-- DATA FOR REVIEW --
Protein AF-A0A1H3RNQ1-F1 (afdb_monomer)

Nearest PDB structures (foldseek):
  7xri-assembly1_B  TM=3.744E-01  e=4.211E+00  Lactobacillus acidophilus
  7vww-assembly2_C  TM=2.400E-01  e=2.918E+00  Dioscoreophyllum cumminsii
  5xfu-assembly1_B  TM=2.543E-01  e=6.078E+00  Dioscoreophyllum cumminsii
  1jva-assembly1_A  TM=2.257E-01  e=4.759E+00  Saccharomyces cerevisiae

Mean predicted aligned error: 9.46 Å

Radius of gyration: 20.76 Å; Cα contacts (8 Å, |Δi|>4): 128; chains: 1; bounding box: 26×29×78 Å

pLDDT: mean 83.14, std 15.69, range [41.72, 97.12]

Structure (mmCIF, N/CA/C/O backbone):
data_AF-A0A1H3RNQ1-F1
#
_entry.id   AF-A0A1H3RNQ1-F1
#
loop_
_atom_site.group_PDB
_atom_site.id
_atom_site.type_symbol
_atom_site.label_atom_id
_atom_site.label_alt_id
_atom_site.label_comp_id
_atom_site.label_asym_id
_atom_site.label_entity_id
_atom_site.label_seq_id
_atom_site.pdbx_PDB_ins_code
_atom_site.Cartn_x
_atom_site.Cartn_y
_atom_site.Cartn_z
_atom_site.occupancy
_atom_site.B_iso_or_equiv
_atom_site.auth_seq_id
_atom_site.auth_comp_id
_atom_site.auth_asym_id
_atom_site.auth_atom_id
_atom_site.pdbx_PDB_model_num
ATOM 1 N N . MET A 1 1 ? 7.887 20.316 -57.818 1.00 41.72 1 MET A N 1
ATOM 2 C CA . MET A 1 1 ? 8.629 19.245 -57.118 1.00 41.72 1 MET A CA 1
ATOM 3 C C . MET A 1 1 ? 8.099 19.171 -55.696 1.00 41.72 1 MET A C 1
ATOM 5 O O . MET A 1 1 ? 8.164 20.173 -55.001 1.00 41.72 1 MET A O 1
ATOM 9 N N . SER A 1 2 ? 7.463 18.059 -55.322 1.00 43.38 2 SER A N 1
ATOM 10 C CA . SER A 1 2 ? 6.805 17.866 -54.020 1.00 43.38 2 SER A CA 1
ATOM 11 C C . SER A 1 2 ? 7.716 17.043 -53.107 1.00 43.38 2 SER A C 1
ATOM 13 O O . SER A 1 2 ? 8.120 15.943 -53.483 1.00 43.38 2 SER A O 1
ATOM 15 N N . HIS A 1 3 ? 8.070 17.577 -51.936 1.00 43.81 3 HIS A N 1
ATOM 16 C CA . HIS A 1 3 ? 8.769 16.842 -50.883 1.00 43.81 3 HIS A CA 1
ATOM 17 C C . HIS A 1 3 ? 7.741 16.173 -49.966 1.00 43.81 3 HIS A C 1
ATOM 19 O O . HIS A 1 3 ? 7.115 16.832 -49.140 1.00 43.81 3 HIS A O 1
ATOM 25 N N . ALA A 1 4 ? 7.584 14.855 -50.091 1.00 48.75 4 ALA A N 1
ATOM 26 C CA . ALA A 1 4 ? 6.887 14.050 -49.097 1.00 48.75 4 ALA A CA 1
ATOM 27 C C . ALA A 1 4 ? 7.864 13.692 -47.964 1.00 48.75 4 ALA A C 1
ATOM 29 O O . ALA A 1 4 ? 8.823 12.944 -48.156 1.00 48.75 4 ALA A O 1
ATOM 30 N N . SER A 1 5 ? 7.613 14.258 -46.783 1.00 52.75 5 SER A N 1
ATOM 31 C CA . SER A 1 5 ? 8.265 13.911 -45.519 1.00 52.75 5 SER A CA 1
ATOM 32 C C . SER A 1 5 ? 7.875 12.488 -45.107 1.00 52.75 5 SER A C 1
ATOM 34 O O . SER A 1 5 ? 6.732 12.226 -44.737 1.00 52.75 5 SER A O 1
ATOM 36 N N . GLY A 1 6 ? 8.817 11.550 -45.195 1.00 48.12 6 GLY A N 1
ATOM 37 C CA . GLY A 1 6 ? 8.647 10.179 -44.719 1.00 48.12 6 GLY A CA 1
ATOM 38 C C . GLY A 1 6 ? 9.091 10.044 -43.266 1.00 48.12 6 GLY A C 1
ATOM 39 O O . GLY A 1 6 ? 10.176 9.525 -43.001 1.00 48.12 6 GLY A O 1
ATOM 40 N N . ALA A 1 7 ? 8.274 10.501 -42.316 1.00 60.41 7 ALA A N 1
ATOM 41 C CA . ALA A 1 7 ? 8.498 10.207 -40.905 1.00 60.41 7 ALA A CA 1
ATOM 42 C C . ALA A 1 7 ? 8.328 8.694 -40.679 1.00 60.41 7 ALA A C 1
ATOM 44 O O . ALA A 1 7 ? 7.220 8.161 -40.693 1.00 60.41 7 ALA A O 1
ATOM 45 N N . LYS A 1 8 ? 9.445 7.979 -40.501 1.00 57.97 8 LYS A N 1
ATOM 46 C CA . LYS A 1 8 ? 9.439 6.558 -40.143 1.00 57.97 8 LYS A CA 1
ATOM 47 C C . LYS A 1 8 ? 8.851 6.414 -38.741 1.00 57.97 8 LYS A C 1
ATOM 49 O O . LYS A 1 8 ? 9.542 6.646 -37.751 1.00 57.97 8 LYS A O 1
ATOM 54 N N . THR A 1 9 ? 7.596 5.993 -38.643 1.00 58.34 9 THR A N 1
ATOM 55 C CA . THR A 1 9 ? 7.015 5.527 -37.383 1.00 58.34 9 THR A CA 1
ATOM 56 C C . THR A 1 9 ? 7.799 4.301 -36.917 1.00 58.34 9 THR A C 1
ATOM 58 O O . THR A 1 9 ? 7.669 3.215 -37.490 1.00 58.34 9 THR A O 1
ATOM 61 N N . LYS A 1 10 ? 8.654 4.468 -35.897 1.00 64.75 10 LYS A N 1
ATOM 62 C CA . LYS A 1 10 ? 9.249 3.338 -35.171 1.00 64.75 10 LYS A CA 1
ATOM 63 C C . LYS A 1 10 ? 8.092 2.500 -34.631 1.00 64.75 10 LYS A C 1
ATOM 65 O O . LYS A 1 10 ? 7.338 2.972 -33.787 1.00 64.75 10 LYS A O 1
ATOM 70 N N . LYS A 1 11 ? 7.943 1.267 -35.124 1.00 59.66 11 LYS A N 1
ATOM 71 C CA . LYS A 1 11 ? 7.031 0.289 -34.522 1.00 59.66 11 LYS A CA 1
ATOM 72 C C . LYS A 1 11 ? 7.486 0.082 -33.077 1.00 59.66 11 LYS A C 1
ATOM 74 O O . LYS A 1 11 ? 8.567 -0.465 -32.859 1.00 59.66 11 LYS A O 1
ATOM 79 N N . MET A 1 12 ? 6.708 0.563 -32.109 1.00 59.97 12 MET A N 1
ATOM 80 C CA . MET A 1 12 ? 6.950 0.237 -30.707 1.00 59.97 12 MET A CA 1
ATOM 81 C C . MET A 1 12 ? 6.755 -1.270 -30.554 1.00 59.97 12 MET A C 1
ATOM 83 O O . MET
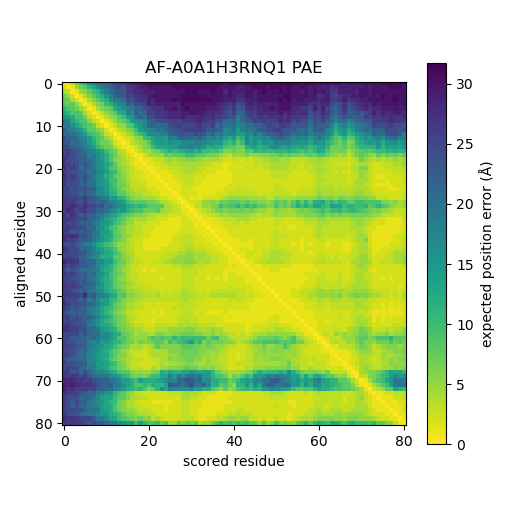 A 1 12 ? 5.693 -1.797 -30.885 1.00 59.97 12 MET A O 1
ATOM 87 N N . LYS A 1 13 ? 7.808 -1.976 -30.132 1.00 66.12 13 LYS A N 1
ATOM 88 C CA . LYS A 1 13 ? 7.679 -3.378 -29.739 1.00 66.12 13 LYS A CA 1
ATOM 89 C C . LYS A 1 13 ? 6.796 -3.412 -28.495 1.00 66.12 13 LYS A C 1
ATOM 91 O O . LYS A 1 13 ? 7.079 -2.698 -27.539 1.00 66.12 13 LYS A O 1
ATOM 96 N N . TYR A 1 14 ? 5.737 -4.212 -28.535 1.00 64.81 14 TYR A N 1
ATOM 97 C CA . TYR A 1 14 ? 4.935 -4.504 -27.355 1.00 64.81 14 TYR A CA 1
ATOM 98 C C . TYR A 1 14 ? 5.832 -5.193 -26.321 1.00 64.81 14 TYR A C 1
ATOM 100 O O . TYR A 1 14 ? 6.429 -
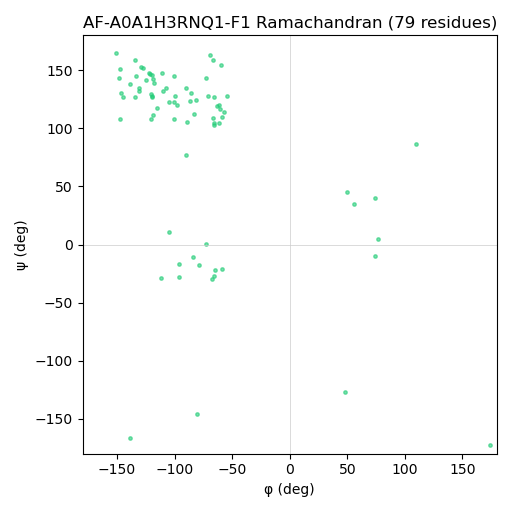6.229 -26.618 1.00 64.81 14 TYR A O 1
ATOM 108 N N . VAL A 1 15 ? 5.965 -4.583 -25.148 1.00 65.56 15 VAL A N 1
ATOM 109 C CA . VAL A 1 15 ? 6.598 -5.193 -23.979 1.00 65.56 15 VAL A CA 1
ATOM 110 C C . VAL A 1 15 ? 5.448 -5.731 -23.131 1.00 65.56 15 VAL A C 1
ATOM 112 O O . VAL A 1 15 ? 4.579 -4.931 -22.780 1.00 65.56 15 VAL A O 1
ATOM 115 N N . PRO A 1 16 ? 5.372 -7.046 -22.850 1.00 71.56 16 PRO A N 1
ATOM 116 C CA . PRO A 1 16 ? 4.379 -7.559 -21.918 1.00 71.56 16 PRO A CA 1
ATOM 117 C C . PRO A 1 16 ? 4.633 -6.905 -20.560 1.00 71.56 16 PRO A C 1
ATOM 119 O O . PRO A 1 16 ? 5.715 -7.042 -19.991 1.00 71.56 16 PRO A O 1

-- EXERCISE GOAL --
Go to the line containing "ATOM 115 N N" in the listing. Print it and every line through the last one, exactly and with nothing more.

-- YOUR SOLUTION --
ATOM 115 N N . PRO A 1 16 ? 5.372 -7.046 -22.850 1.00 71.56 16 PRO A N 1
ATOM 116 C CA . PRO A 1 16 ? 4.379 -7.559 -21.918 1.00 71.56 16 PRO A CA 1
ATOM 117 C C . PRO A 1 16 ? 4.633 -6.905 -20.560 1.00 71.56 16 PRO A C 1
ATOM 119 O O . PRO A 1 16 ? 5.715 -7.042 -19.991 1.00 71.56 16 PRO A O 1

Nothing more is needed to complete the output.